Sometimes you get an idea that’s a little bit oddball but for some reason you can’t get out of your head and just have to run with it. This has been bouncing around my head for the last couple of days and has just been translated into code:
I plan to extend this somewhat to make it more useful, like having multiple (cross linked) pages of stats, a logging page containing trace messages, and possibly a resource/texture/rendertarget viewer as well. Any suggestions as to what else to (ab)use http for are welcome. 🙂
After I upgraded to a 720p display format (rather than just 800×600) the framerate took a little bit of a dip on my slower machine. Understandable really as it’s drawing quite a few more pixels – 921k rather than 480k in the worst case, ignoring overdraw. I’ve spent the last few days optimising the renderer to see how much of the performance I could get back.
Firstly, you’ve got to have some numbers to see what’s working and what isn’t, so I added a debug overlay which displays all kind of renderer stats:
The top four boxes show stats for the four separate sprite groups – main sprites are visible ones like the helicopters and landscape, lightmap sprites contains lights and shadows, sonar sprites are used for sonar drawing, and hud sprites are those that make up the gui and other hud elements like the health and fuel bars. The final box at the bottom shows per-frame stats such as the total number of sprites drawn and the framerate.
Most suprising is the “average batch size” for the whole frame – at only 4.1 that means that I’m only drawing about four sprites per draw call, which is quite bad. (Although I call them sprites there’s actually a whole range of “drawables” in the scene, water ripples for example are made of RingGeometry which is a ring made up of many individual triangles, but it’s easier to call them all sprites).
Individual sprite images (such as a building or a person) are packed into sprite sheets at compile time. In theory that means that you can draw lots of different sprites in the same batch because they’re all from the same texture. If however you’re drawing a building but then need to draw a person and the person is on a different sheet, then the batch is “broken” and it’s got to start a new one.
To test this out I increased the sprite sheet size from 512×512 to 1024×1024 and then 2048×2048. For the main sprites (which is the one I’m focusing on) this pushed the average batch count up from 5.3 to 5.6 and then 16.2. Obviously the texture switching was hurting my batch count – 16 would be a much more respectable figure. Unfortunately not everyone’s graphics card can load textures that big, which is why I’d been sticking to a nice safe 512×512.
However further investigation found that the sprite sheets weren’t being packed terribly efficiently – in fact packing would give up when one sprite wouldn’t fit and a new sheet would be started. This would mean that most sheets were only about half full – fixing the bug means that almost all of the sheet is now used. Below you can see one of the fixed sheets, with almost all the space used up.
Along with this I split my sheets into three groups – one for the landscape sprites (the grass and coast line), one for world sprites (helicopters and people) and one for gui sprites. Since these are drawn in distinct layers it makes sense to keep them all together on the same sheets rather than randomly intermingling them.

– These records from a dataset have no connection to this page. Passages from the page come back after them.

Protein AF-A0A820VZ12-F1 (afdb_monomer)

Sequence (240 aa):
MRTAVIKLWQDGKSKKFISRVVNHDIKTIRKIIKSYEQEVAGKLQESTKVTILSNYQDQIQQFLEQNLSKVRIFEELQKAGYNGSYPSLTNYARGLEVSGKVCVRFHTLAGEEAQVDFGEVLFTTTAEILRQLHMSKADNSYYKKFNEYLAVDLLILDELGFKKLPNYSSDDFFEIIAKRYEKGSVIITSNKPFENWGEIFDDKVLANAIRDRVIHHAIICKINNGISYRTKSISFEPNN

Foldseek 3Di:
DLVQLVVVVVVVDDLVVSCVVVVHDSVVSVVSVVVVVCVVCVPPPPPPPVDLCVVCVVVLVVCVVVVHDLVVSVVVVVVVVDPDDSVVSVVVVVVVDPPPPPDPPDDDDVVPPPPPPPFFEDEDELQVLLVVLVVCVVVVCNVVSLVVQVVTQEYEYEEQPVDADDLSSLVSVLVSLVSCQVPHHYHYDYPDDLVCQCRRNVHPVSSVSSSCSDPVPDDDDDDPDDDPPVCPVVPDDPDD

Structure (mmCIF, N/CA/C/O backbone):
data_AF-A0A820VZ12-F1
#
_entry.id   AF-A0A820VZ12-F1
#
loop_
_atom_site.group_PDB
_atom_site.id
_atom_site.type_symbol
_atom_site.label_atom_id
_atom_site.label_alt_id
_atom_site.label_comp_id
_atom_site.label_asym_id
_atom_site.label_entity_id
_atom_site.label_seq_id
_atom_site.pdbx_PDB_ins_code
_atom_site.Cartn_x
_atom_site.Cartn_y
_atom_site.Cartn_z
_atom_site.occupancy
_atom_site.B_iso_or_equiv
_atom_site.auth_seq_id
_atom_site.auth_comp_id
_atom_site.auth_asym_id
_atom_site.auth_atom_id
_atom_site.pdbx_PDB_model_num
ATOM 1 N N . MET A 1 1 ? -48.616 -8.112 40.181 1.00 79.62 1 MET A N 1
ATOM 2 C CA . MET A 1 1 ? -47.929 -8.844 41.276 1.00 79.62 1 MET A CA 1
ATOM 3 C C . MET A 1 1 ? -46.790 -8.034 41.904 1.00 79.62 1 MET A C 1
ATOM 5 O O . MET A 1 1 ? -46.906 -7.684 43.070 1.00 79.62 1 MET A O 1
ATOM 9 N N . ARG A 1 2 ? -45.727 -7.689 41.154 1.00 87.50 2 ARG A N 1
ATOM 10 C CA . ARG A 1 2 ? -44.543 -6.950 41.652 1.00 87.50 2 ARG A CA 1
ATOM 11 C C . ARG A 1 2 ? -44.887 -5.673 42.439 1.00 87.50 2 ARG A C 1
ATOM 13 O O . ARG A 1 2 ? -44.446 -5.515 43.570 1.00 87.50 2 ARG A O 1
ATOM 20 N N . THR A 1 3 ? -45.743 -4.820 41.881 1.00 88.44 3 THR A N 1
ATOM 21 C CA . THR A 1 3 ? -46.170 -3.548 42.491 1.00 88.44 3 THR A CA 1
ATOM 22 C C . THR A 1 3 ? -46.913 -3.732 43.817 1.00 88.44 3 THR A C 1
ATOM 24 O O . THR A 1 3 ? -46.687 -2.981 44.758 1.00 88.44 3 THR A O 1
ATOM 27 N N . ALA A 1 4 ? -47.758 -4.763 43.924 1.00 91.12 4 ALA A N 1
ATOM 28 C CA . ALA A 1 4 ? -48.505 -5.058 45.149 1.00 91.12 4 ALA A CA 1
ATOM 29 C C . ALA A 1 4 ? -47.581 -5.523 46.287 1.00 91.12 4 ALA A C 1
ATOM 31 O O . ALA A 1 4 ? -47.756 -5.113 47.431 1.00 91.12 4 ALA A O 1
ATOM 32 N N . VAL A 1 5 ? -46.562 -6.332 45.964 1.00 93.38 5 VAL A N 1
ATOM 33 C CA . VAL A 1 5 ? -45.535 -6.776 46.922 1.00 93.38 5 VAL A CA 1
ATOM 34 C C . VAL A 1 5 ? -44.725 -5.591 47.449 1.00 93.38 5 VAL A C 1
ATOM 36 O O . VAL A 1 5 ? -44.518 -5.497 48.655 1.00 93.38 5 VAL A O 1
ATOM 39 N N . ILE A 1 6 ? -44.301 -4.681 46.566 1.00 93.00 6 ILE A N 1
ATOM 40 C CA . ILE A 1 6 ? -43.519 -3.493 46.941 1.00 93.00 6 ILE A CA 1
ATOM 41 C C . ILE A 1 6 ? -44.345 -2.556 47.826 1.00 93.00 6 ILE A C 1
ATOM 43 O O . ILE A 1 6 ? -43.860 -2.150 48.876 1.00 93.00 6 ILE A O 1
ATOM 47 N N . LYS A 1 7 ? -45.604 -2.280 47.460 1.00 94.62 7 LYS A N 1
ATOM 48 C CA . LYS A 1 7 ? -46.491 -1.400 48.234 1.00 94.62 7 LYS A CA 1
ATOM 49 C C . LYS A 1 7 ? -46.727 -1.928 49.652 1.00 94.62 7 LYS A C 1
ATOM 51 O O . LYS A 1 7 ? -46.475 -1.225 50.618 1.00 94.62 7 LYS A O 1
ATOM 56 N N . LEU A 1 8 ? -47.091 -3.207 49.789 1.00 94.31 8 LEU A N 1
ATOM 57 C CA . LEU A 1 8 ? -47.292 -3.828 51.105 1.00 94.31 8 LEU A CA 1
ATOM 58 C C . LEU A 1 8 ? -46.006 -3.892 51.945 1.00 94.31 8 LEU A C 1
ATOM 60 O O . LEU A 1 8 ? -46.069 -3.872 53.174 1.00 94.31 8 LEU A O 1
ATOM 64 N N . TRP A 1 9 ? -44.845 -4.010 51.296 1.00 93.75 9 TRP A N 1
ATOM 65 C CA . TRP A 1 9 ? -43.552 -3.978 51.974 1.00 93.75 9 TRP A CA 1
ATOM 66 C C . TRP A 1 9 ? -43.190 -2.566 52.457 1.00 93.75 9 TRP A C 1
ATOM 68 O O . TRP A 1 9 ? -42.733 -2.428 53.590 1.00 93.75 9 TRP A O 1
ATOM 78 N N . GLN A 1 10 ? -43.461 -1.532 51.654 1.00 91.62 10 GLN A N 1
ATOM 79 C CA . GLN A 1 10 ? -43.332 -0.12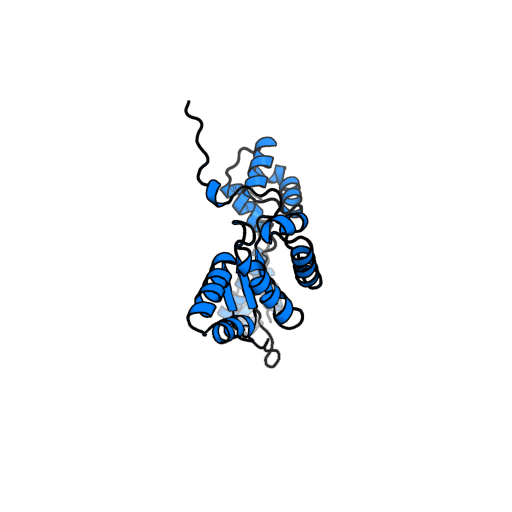4 52.051 1.00 91.62 10 GLN A CA 1
ATOM 80 C C . GLN A 1 10 ? -44.291 0.246 53.192 1.00 91.62 10 GLN A C 1
ATOM 82 O O . GLN A 1 10 ? -43.900 0.980 54.093 1.00 91.62 10 GLN A O 1
ATOM 87 N N . ASP A 1 11 ? -45.487 -0.352 53.229 1.00 94.00 11 ASP A N 1
ATOM 88 C CA . ASP A 1 11 ? -46.452 -0.243 54.337 1.00 94.00 11 ASP A CA 1
ATOM 89 C C . ASP A 1 11 ? -46.013 -1.015 55.611 1.00 94.00 11 ASP A C 1
ATOM 91 O O . ASP A 1 11 ? -46.794 -1.191 56.551 1.00 94.00 11 ASP A O 1
ATOM 95 N N . GLY A 1 12 ? -44.784 -1.548 55.645 1.00 91.25 12 GLY A N 1
ATOM 96 C CA . GLY A 1 12 ? -44.184 -2.207 56.810 1.00 91.25 12 GLY A CA 1
ATOM 97 C C . GLY A 1 12 ? -44.723 -3.608 57.116 1.00 91.25 12 GLY A C 1
ATOM 98 O O . GLY A 1 12 ? -44.469 -4.153 58.194 1.00 91.25 12 GLY A O 1
ATOM 99 N N . LYS A 1 13 ? -45.481 -4.235 56.205 1.00 94.06 13 LYS A N 1
ATOM 100 C CA . LYS A 1 13 ? -46.035 -5.577 56.441 1.00 94.06 13 LYS A CA 1
ATOM 101 C C . LYS A 1 13 ? -44.950 -6.656 56.377 1.00 94.06 13 LYS A C 1
ATOM 103 O O . LYS A 1 13 ? -44.010 -6.608 55.585 1.00 94.06 13 LYS A O 1
ATOM 108 N N . SER A 1 14 ? -45.110 -7.705 57.189 1.00 93.31 14 SER A N 1
ATOM 109 C CA . SER A 1 14 ? -44.151 -8.816 57.219 1.00 93.31 14 SER A CA 1
ATOM 110 C C . SER A 1 14 ? -44.168 -9.635 55.918 1.00 93.31 14 SER A C 1
ATOM 112 O O . SER A 1 14 ? -45.216 -9.884 55.325 1.00 93.31 14 SER A O 1
ATOM 114 N N . LYS A 1 15 ? -43.008 -10.162 55.504 1.00 93.12 15 LYS A N 1
ATOM 115 C CA . LYS A 1 15 ? -42.866 -10.988 54.282 1.00 93.12 15 LYS A CA 1
ATOM 116 C C . LYS A 1 15 ? -43.802 -12.214 54.272 1.00 93.12 15 LYS A C 1
ATOM 118 O O . LYS A 1 15 ? -44.285 -12.606 53.214 1.00 93.12 15 LYS A O 1
ATOM 123 N N . LYS A 1 16 ? -44.102 -12.791 55.449 1.00 93.31 16 LYS A N 1
ATOM 124 C CA . LYS A 1 16 ? -45.083 -13.886 55.612 1.00 93.31 16 LYS A CA 1
ATOM 125 C C . LYS A 1 16 ? -46.522 -13.418 55.370 1.00 93.31 16 LYS A C 1
ATOM 127 O O . LYS A 1 16 ? -47.303 -14.155 54.785 1.00 93.31 16 LYS A O 1
ATOM 132 N N . PHE A 1 17 ? -46.874 -12.210 55.812 1.00 94.06 17 PHE A N 1
ATOM 133 C CA . PHE A 1 17 ? -48.188 -11.620 55.555 1.00 94.06 17 PHE A CA 1
ATOM 134 C C . PHE A 1 17 ? -48.391 -11.363 54.058 1.00 94.06 17 PHE A C 1
ATOM 136 O O . PHE A 1 17 ? -49.392 -11.792 53.494 1.00 94.06 17 PHE A O 1
ATOM 143 N N . ILE A 1 18 ? -47.392 -10.772 53.397 1.00 95.19 18 ILE A N 1
ATOM 144 C CA . ILE A 1 18 ? -47.425 -10.498 51.951 1.00 95.19 18 ILE A CA 1
ATOM 145 C C . ILE A 1 18 ? -47.590 -11.799 51.147 1.00 95.19 18 ILE A C 1
ATOM 147 O O . ILE A 1 18 ? -48.362 -11.836 50.196 1.00 95.19 18 ILE A O 1
ATOM 151 N N . SER A 1 19 ? -46.928 -12.883 51.567 1.00 94.88 19 SER A N 1
ATOM 152 C CA . SER A 1 19 ? -47.043 -14.212 50.943 1.00 94.88 19 SER A CA 1
ATOM 153 C C . SER A 1 19 ? -48.467 -14.759 50.952 1.00 94.88 19 SER A C 1
ATOM 155 O O . SER A 1 19 ? -48.923 -15.260 49.927 1.00 94.88 19 SER A O 1
ATOM 157 N N . ARG A 1 20 ? -49.193 -14.592 52.064 1.00 93.56 20 ARG A N 1
ATOM 158 C CA . ARG A 1 20 ? -50.589 -15.039 52.185 1.00 93.56 20 ARG A CA 1
ATOM 159 C C . ARG A 1 20 ? -51.551 -14.187 51.363 1.00 93.56 20 ARG A C 1
ATOM 161 O O . ARG A 1 20 ? -52.439 -14.733 50.728 1.00 93.56 20 ARG A O 1
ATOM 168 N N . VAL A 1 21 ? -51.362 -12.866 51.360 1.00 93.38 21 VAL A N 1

One last tweak was to shave off a few dead pixels on some of the larger sprites – since they were 260×260 it meant that only one could fit onto a sheet and would leave lots of wasted space. Trimming them down to 250×250 fits four in a single sheet and is much more efficient.
Overall these upped the batch count for main sprites up to a much more healthy 9.2, reducing the number of batches from ~280 to ~130.
Good, but there’s still optimisations left to be done…
I decided that the searching aspects of the gameplay are largely ruined by showing a larger area of the map at larger resolutions, so I’ve ruled that out as a possible way of dealing with multiple resolutions. Instead I’ve decided to pinch a trick from console games – the game world will internally always be rendered to a “720p” texture, and then that’ll be streched over the full screen to upscale or downscale to the native resolution as appropriate.
I say “720p” because (similar to how tvs do things) there isn’t a single fixed resolution, instead it’ll always be 720 lines vertically, and the number of horizontal pixels will vary depending on the aspect ratio. So someone with a 16:9 screen will have a virtual resolution of 1280×720, whereas those on 4:3 displays will have 960×720. In windowed mode the virtual resolution always matches the physical window size, so you still get nice 1:1 graphics when viewed like this. For fullscreen the streching may mean you’ll get some loss of sharpness but doing it manually in-game gives much better quality than letting the user’s TFT do the scaling.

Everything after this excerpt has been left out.